Na apresentação de 1984, de George Orwell, da edição de 2020 da editora Antofágica, Gregório Duvivier lança a provocação: “A teletela não foi instalada no seu quarto à força. Você optou por ser vigiado e, pior, pagou caro por isso”. A afirmação faz referência aos dispositivos instalados nas casas dos indivíduos da sociedade distópica de George Orwell, em que a vigilância é feita constantemente através de câmeras, microfones e teletelas, além da patrulha da Polícia do Pensar.

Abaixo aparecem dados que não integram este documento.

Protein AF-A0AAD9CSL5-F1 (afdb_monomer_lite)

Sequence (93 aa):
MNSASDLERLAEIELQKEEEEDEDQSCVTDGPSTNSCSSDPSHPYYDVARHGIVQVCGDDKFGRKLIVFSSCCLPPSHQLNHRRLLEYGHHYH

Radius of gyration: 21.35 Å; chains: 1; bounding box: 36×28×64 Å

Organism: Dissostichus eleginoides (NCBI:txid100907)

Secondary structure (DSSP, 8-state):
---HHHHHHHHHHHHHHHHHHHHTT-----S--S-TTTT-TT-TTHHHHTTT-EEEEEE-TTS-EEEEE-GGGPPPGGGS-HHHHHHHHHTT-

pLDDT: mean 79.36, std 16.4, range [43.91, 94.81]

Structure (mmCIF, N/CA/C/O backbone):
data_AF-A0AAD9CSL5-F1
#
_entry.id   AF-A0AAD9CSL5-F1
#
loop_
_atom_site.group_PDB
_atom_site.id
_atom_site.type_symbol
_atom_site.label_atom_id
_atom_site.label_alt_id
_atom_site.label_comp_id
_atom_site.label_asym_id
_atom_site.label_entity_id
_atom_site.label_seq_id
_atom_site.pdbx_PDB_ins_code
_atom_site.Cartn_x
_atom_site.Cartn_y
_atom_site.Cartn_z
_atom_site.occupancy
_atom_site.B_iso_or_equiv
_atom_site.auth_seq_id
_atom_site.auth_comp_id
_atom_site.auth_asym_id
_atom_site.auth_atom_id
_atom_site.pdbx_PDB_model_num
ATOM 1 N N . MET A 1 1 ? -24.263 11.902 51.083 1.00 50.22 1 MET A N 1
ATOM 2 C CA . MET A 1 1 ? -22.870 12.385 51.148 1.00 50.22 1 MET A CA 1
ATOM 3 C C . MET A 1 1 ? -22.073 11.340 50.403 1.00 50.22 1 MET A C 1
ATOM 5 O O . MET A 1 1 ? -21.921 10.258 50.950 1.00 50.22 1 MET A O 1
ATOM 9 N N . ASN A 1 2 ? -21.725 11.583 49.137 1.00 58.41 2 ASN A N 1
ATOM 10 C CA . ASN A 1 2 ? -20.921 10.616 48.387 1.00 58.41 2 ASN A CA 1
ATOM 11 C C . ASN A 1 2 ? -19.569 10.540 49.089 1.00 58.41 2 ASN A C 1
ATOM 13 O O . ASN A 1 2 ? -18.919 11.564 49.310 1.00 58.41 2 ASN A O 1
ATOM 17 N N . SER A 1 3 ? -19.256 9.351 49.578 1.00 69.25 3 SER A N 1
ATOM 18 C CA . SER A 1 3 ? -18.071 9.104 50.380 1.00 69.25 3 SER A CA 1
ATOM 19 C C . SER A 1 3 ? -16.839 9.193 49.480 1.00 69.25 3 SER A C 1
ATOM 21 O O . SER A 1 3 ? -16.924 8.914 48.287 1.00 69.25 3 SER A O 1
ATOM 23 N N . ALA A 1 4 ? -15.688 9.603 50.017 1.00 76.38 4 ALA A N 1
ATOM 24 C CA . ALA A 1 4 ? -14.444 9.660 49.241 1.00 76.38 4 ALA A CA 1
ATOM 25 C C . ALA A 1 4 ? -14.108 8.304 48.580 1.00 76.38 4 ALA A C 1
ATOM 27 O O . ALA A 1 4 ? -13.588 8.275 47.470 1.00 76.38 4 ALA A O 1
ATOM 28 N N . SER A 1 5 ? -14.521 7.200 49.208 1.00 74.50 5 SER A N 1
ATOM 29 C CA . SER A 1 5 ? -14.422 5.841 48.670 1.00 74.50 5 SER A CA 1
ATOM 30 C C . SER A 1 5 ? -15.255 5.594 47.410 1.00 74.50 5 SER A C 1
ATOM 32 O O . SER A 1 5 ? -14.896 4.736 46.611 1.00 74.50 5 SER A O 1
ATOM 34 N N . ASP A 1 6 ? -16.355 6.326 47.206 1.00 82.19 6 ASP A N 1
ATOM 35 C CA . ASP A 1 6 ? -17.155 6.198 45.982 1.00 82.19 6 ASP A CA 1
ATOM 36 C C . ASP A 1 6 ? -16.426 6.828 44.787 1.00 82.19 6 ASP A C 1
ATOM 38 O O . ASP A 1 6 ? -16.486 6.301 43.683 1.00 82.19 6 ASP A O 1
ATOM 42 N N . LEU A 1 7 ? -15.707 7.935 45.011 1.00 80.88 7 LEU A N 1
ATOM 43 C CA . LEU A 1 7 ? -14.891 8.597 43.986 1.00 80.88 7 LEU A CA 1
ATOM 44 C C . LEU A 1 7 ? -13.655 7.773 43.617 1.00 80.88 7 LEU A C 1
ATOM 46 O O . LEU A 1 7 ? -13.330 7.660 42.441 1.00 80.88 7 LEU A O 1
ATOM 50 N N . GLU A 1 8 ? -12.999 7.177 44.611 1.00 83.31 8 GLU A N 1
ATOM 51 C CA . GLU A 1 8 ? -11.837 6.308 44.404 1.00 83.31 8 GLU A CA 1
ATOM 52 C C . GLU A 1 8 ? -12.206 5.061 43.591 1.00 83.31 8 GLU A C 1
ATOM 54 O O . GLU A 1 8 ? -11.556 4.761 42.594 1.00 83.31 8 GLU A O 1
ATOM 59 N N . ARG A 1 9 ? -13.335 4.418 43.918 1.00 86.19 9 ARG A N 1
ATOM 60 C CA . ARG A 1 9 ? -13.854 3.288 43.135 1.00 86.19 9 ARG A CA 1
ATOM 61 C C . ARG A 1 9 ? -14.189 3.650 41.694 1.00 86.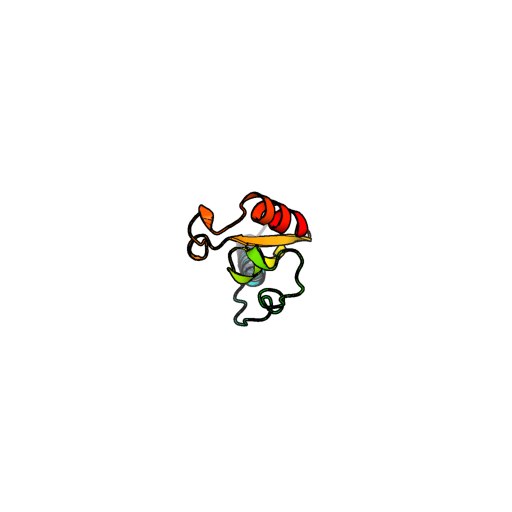19 9 ARG A C 1
ATOM 63 O O . ARG A 1 9 ? -13.986 2.830 40.807 1.00 86.19 9 ARG A O 1
ATOM 70 N N . LEU A 1 10 ? -14.730 4.843 41.451 1.00 87.31 10 LEU A N 1
ATOM 71 C CA . LEU A 1 10 ? -15.020 5.293 40.087 1.00 87.31 10 LEU A CA 1
ATOM 72 C C . LEU A 1 10 ? -13.729 5.487 39.282 1.00 87.31 10 LEU A C 1
ATOM 74 O O . LEU A 1 10 ? -13.682 5.059 38.134 1.00 87.31 10 LEU A O 1
ATOM 78 N N . ALA A 1 11 ? -12.681 6.045 39.895 1.00 84.88 11 ALA A N 1
ATOM 79 C CA . ALA A 1 11 ? -11.376 6.192 39.255 1.00 84.88 11 ALA A CA 1
ATOM 80 C C . ALA A 1 11 ? -10.720 4.833 38.949 1.00 84.88 11 ALA A C 1
ATOM 82 O O . ALA A 1 11 ? -10.162 4.664 37.871 1.00 84.88 11 ALA A O 1
ATOM 83 N N . GLU A 1 12 ? -10.828 3.853 39.853 1.00 87.81 12 GLU A N 1
ATOM 84 C CA . GLU A 1 12 ? -10.339 2.483 39.619 1.00 87.81 12 GLU A CA 1
ATOM 85 C C . GLU A 1 12 ? -11.071 1.790 38.458 1.00 87.81 12 GLU A C 1
ATOM 87 O O . GLU A 1 12 ? -10.434 1.130 37.639 1.00 87.81 12 GLU A O 1
ATOM 92 N N . ILE A 1 13 ? -12.395 1.961 38.359 1.00 84.81 13 ILE A N 1
ATOM 93 C CA . ILE A 1 13 ? -13.208 1.397 37.267 1.00 84.81 13 ILE A CA 1
ATOM 94 C C . ILE A 1 13 ? -12.841 2.036 35.921 1.00 84.81 13 ILE A C 1
ATOM 96 O O . ILE A 1 13 ? -12.800 1.345 34.905 1.00 84.81 13 ILE A O 1
ATOM 100 N N . GLU A 1 14 ? -12.589 3.344 35.896 1.00 84.19 14 GLU A N 1
ATOM 101 C CA . GLU A 1 14 ? -12.228 4.065 34.671 1.00 84.19 14 GLU A CA 1
ATOM 102 C C . GLU A 1 14 ? -10.815 3.695 34.197 1.00 84.19 14 GLU A C 1
ATOM 104 O O . GLU A 1 14 ? -10.641 3.412 33.015 1.00 84.19 14 GLU A O 1
ATOM 109 N N . LEU A 1 15 ? -9.853 3.547 35.119 1.00 79.69 15 LEU A N 1
ATOM 110 C CA . LEU A 1 15 ? -8.501 3.072 34.799 1.00 79.69 15 LEU A CA 1
ATOM 111 C C . LEU A 1 15 ? -8.504 1.650 34.216 1.00 79.69 15 LEU A C 1
ATOM 113 O O . LEU A 1 15 ? -7.852 1.397 33.210 1.00 79.69 15 LEU A O 1
ATOM 117 N N . GLN A 1 16 ? -9.267 0.728 34.819 1.00 76.50 16 GLN A N 1
ATOM 118 C CA . GLN A 1 16 ? -9.387 -0.646 34.311 1.00 76.50 16 GLN A CA 1
ATOM 119 C C . GLN A 1 16 ? -10.002 -0.688 32.911 1.00 76.50 16 GLN A C 1
ATOM 121 O O . GLN A 1 16 ? -9.617 -1.515 32.091 1.00 76.50 16 GLN A O 1
ATOM 126 N N . LYS A 1 17 ? -10.941 0.218 32.626 1.00 76.00 17 LYS A N 1
ATOM 127 C CA . LYS A 1 17 ? -11.587 0.327 31.318 1.00 76.00 17 LYS A CA 1
ATOM 128 C C . LYS A 1 17 ? -10.656 0.917 30.255 1.00 76.00 17 LYS A C 1
ATOM 130 O O . LYS A 1 17 ? -10.726 0.485 29.111 1.00 76.00 17 LYS A O 1
ATOM 135 N N . GLU A 1 18 ? -9.791 1.867 30.612 1.00 66.44 18 GLU A N 1
ATOM 136 C CA . GLU A 1 18 ? -8.743 2.379 29.715 1.00 66.44 18 GLU A CA 1
ATOM 137 C C . GLU A 1 18 ? -7.692 1.297 29.400 1.00 66.44 18 GLU A C 1
ATOM 139 O O . GLU A 1 18 ? -7.343 1.115 28.236 1.00 66.44 18 GLU A O 1
ATOM 144 N N . GLU A 1 19 ? -7.260 0.513 30.398 1.00 66.31 19 GLU A N 1
ATOM 145 C CA . GLU A 1 19 ? -6.323 -0.608 30.203 1.00 66.31 19 GLU A CA 1
ATOM 146 C C . GLU A 1 19 ? -6.914 -1.727 29.318 1.00 66.31 19 GLU A C 1
ATOM 148 O O . GLU A 1 19 ? -6.219 -2.266 28.455 1.00 66.31 19 GLU A O 1
ATOM 153 N N . GLU A 1 20 ? -8.205 -2.045 29.474 1.00 59.69 20 GLU A N 1
ATOM 154 C CA . GLU A 1 20 ? -8.911 -3.026 28.632 1.00 59.69 20 GLU A CA 1
ATOM 155 C C . GLU A 1 20 ? -9.144 -2.490 27.196 1.00 59.69 20 GLU A C 1
ATOM 157 O O . GLU A 1 20 ? -9.038 -3.240 26.225 1.00 59.69 20 GLU A O 1
ATOM 162 N N . GLU A 1 21 ? -9.368 -1.177 27.020 1.00 57.59 21 GLU A N 1
ATOM 163 C CA . GLU A 1 21 ? -9.499 -0.532 25.698 1.00 57.59 21 GLU A CA 1
ATOM 164 C C . GLU A 1 21 ? -8.173 -0.441 24.906 1.00 57.59 21 GLU A C 1
ATOM 166 O O . GLU A 1 21 ? -8.207 -0.357 23.663 1.00 57.59 21 GLU A O 1
ATOM 171 N N . ASP A 1 22 ? -7.028 -0.472 25.598 1.00 53.62 22 ASP A N 1
ATOM 172 C CA . ASP A 1 22 ? -5.681 -0.529 25.016 1.00 53.62 22 ASP A CA 1
ATOM 173 C C . ASP A 1 22 ? -5.217 -1.969 24.711 1.00 53.62 22 ASP A C 1
ATOM 175 O O . ASP A 1 22 ? -4.519 -2.177 23.712 1.00 53.62 22 ASP A O 1
ATOM 179 N N . GLU A 1 23 ? -5.639 -2.989 25.474 1.00 53.22 23 GLU A N 1
ATOM 180 C CA . GLU A 1 23 ? -5.339 -4.397 25.141 1.00 53.22 23 GLU A CA 1
ATOM 181 C C . GLU A 1 23 ? -6.040 -4.865 23.854 1.00 53.22 23 GLU A C 1
ATOM 183 O O . GLU A 1 23 ? -5.429 -5.571 23.044 1.00 53.22 23 GLU A O 1
ATOM 188 N N . ASP A 1 24 ? -7.253 -4.376 23.574 1.00 49.44 24 ASP A N 1
ATOM 189 C CA . ASP A 1 24 ? -7.926 -4.563 22.277 1.00 49.44 24 ASP A CA 1
ATOM 190 C C . ASP A 1 24 ? -7.223 -3.819 21.117 1.00 49.44 24 ASP A C 1
ATOM 192 O O . ASP A 1 24 ? -7.533 -4.028 19.939 1.00 49.44 24 ASP A O 1
ATOM 196 N N . GLN A 1 25 ? -6.265 -2.938 21.430 1.00 49.09 25 GLN A N 1
ATOM 197 C CA . GLN A 1 25 ? -5.379 -2.258 20.481 1.00 49.09 25 GLN A CA 1
ATOM 198 C C . GLN A 1 25 ? -3.961 -2.833 20.452 1.00 49.09 25 GLN A C 1
ATOM 200 O O . GLN A 1 25 ? -3.105 -2.319 19.724 1.00 49.09 25 GLN A O 1
ATOM 205 N N . SER A 1 26 ? -3.719 -3.957 21.132 1.00 43.91 26 SER A N 1
ATOM 206 C CA . SER A 1 26 ? -2.519 -4.748 20.902 1.00 43.91 26 SER A CA 1
ATOM 207 C C . SER A 1 26 ? -2.668 -5.501 19.571 1.00 43.91 26 SER A C 1
ATOM 209 O O . SER A 1 26 ? -2.999 -6.679 19.465 1.00 43.91 26 SER A O 1
ATOM 211 N N . CYS A 1 27 ? -2.380 -4.808 18.471 1.00 46.53 27 CYS A N 1
ATOM 212 C CA . CYS A 1 27 ? -2.001 -5.479 17.236 1.00 46.53 27 CYS A CA 1
ATOM 213 C C . CYS A 1 27 ? -0.572 -6.037 17.380 1.00 46.53 27 CYS A C 1
ATOM 215 O O . CYS A 1 27 ? 0.313 -5.738 16.583 1.00 46.53 27 CYS A O 1
ATOM 217 N N . VAL A 1 28 ? -0.323 -6.866 18.398 1.00 49.00 28 VAL A N 1
ATOM 218 C CA . VAL A 1 28 ? 0.759 -7.853 18.349 1.00 49.00 28 VAL A CA 1
ATOM 219 C C . VAL A 1 28 ? 0.234 -9.058 17.578 1.00 49.00 28 VAL A C 1
ATOM 221 O O . VAL A 1 28 ? -0.023 -10.128 18.119 1.00 49.00 28 VAL A O 1
ATOM 224 N N . THR A 1 29 ? 0.047 -8.887 16.269 1.00 45.69 29 THR A N 1
ATOM 225 C CA . THR A 1 29 ? -0.099 -10.040 15.379 1.00 45.69 29 THR A CA 1
ATOM 226 C C . THR A 1 29 ? 1.296 -10.596 15.110 1.00 45.69 29 THR A C 1
ATOM 228 O O . THR A 1 29 ? 1.914 -10.304 14.085 1.00 45.69 29 THR A O 1
ATOM 231 N N . ASP A 1 30 ? 1.811 -11.382 16.052 1.00 50.41 30 ASP A N 1
ATOM 232 C CA . ASP A 1 30 ? 2.902 -12.316 15.787 1.00 50.41 30 ASP A CA 1
ATOM 233 C C . ASP A 1 30 ? 2.342 -13.444 14.906 1.00 50.41 30 ASP A C 1
ATOM 235 O O . ASP A 1 30 ? 1.704 -14.388 15.372 1.00 50.41 30 ASP A O 1
ATOM 239 N N . GLY A 1 31 ? 2.516 -13.314 13.589 1.00 45.34 31 GLY A N 1
ATOM 240 C CA . GLY A 1 31 ? 2.153 -14.357 12.633 1.00 45.34 31 GLY A CA 1
ATOM 241 C C . GLY A 1 31 ? 2.086 -13.860 11.186 1.00 45.34 31 GLY A C 1
ATOM 242 O O . GLY A 1 31 ? 1.175 -13.107 10.844 1.00 45.34 31 GLY A O 1
ATOM 243 N N . PRO A 1 32 ? 2.988 -14.296 10.284 1.00 49.31 32 PRO A N 1
ATOM 244 C CA . PRO A 1 32 ? 2.908 -13.963 8.868 1.00 49.31 32 PRO A CA 1
ATOM 245 C C . PRO A 1 32 ? 1.775 -14.781 8.241 1.00 49.31 32 PRO A C 1
ATOM 247 O O . PRO A 1 32 ? 1.976 -15.886 7.745 1.00 49.31 32 PRO A O 1
ATOM 250 N N . SER A 1 33 ? 0.544 -14.286 8.297 1.00 51.44 33 SER A N 1
ATOM 251 C CA . SER A 1 33 ? -0.602 -14.935 7.649 1.00 51.44 33 SER A CA 1
ATOM 252 C C . SER A 1 33 ? -1.560 -13.917 7.042 1.00 51.44 33 SER A C 1
ATOM 254 O O . SER A 1 33 ? -2.767 -14.013 7.202 1.00 51.44 33 SER A O 1
ATOM 256 N N . THR A 1 34 ? -1.020 -12.964 6.277 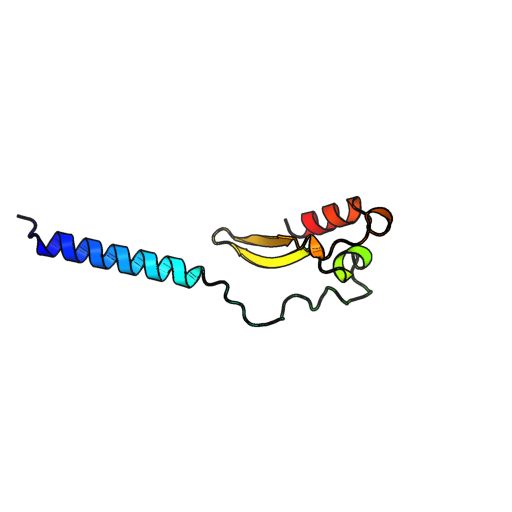1.00 50.50 34 THR A N 1
ATOM 257 C CA . THR A 1 34 ? -1.846 -12.143 5.367 1.00 50.50 34 THR A CA 1
ATOM 258 C C . THR A 1 34 ? -1.152 -11.755 4.061 1.00 50.50 34 THR A C 1
ATOM 260 O O . THR A 1 34 ? -1.644 -10.898 3.338 1.00 50.50 34 THR A O 1
ATOM 263 N N . ASN A 1 35 ? -0.043 -12.413 3.697 1.00 53.53 35 ASN A N 1
ATOM 264 C CA . ASN A 1 35 ? 0.651 -12.147 2.427 1.00 53.53 35 ASN A CA 1
ATOM 265 C C . ASN A 1 35 ? 0.586 -13.290 1.409 1.00 53.53 35 ASN A C 1
ATOM 267 O O . ASN A 1 35 ? 1.281 -13.231 0.393 1.00 53.53 35 ASN A O 1
ATOM 271 N N . SER A 1 36 ? -0.280 -14.287 1.611 1.00 51.66 36 SER A N 1
ATOM 272 C CA . SER A 1 36 ? -0.459 -15.409 0.675 1.00 51.66 36 SER A CA 1
ATOM 273 C C . SER A 1 36 ? -0.844 -14.976 -0.749 1.00 51.66 36 SER A C 1
ATOM 275 O O . SER A 1 36 ? -0.609 -15.733 -1.682 1.00 51.66 36 SER A O 1
ATOM 277 N N . CYS A 1 37 ? -1.361 -13.754 -0.943 1.00 55.97 37 CYS A N 1
ATOM 278 C CA . CYS A 1 37 ? -1.664 -13.200 -2.271 1.00 55.97 37 CYS A CA 1
ATOM 279 C C . CYS A 1 37 ? -0.487 -12.478 -2.955 1.00 55.97 37 CYS A C 1
ATOM 281 O O . CYS A 1 37 ? -0.515 -12.296 -4.168 1.00 55.97 37 CYS A O 1
ATOM 283 N N . SER A 1 38 ? 0.553 -12.059 -2.221 1.00 62.59 38 SER A N 1
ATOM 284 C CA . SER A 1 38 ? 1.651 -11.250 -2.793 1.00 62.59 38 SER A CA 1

Contextualizando melhor o livro, 1984 foi escrito pelo autor inglês George Orwell (pseudônimo de Eric Arthur Blair), em 1948, e narra a vida de Winston Smith inserido na distópica Oceania — um dos três superestados fictícios do mundo resultante da “revolução”. Lá a figura do Grande Irmão paira sobre todos os indivíduos exigindo adoração e devoção, ao mesmo tempo, serve de lembrete da vigilância constante a que estão submetidos. Para isso, há a divisão em ministérios: o Ministério da Paz (responsável pela guerra), o Ministério do Amor (responsável pela ordem), o Ministério da Fartura (responsável pela economia) e o Ministério da Verdade (responsável por notícias, entretenimento, educação e arte). Winston trabalhava no Ministério da Verdade alterando dados do passado e do presente conforme as decisões do Partido, pois, como o sistema “não se equivocava”, cada vez que a história tomava um rumo diferente, todos os registros eram alterados. O passado, segundo Winston, já havia sido alterado tantas vezes que nem mesmo ele sabia ao certo em qual ano estavam.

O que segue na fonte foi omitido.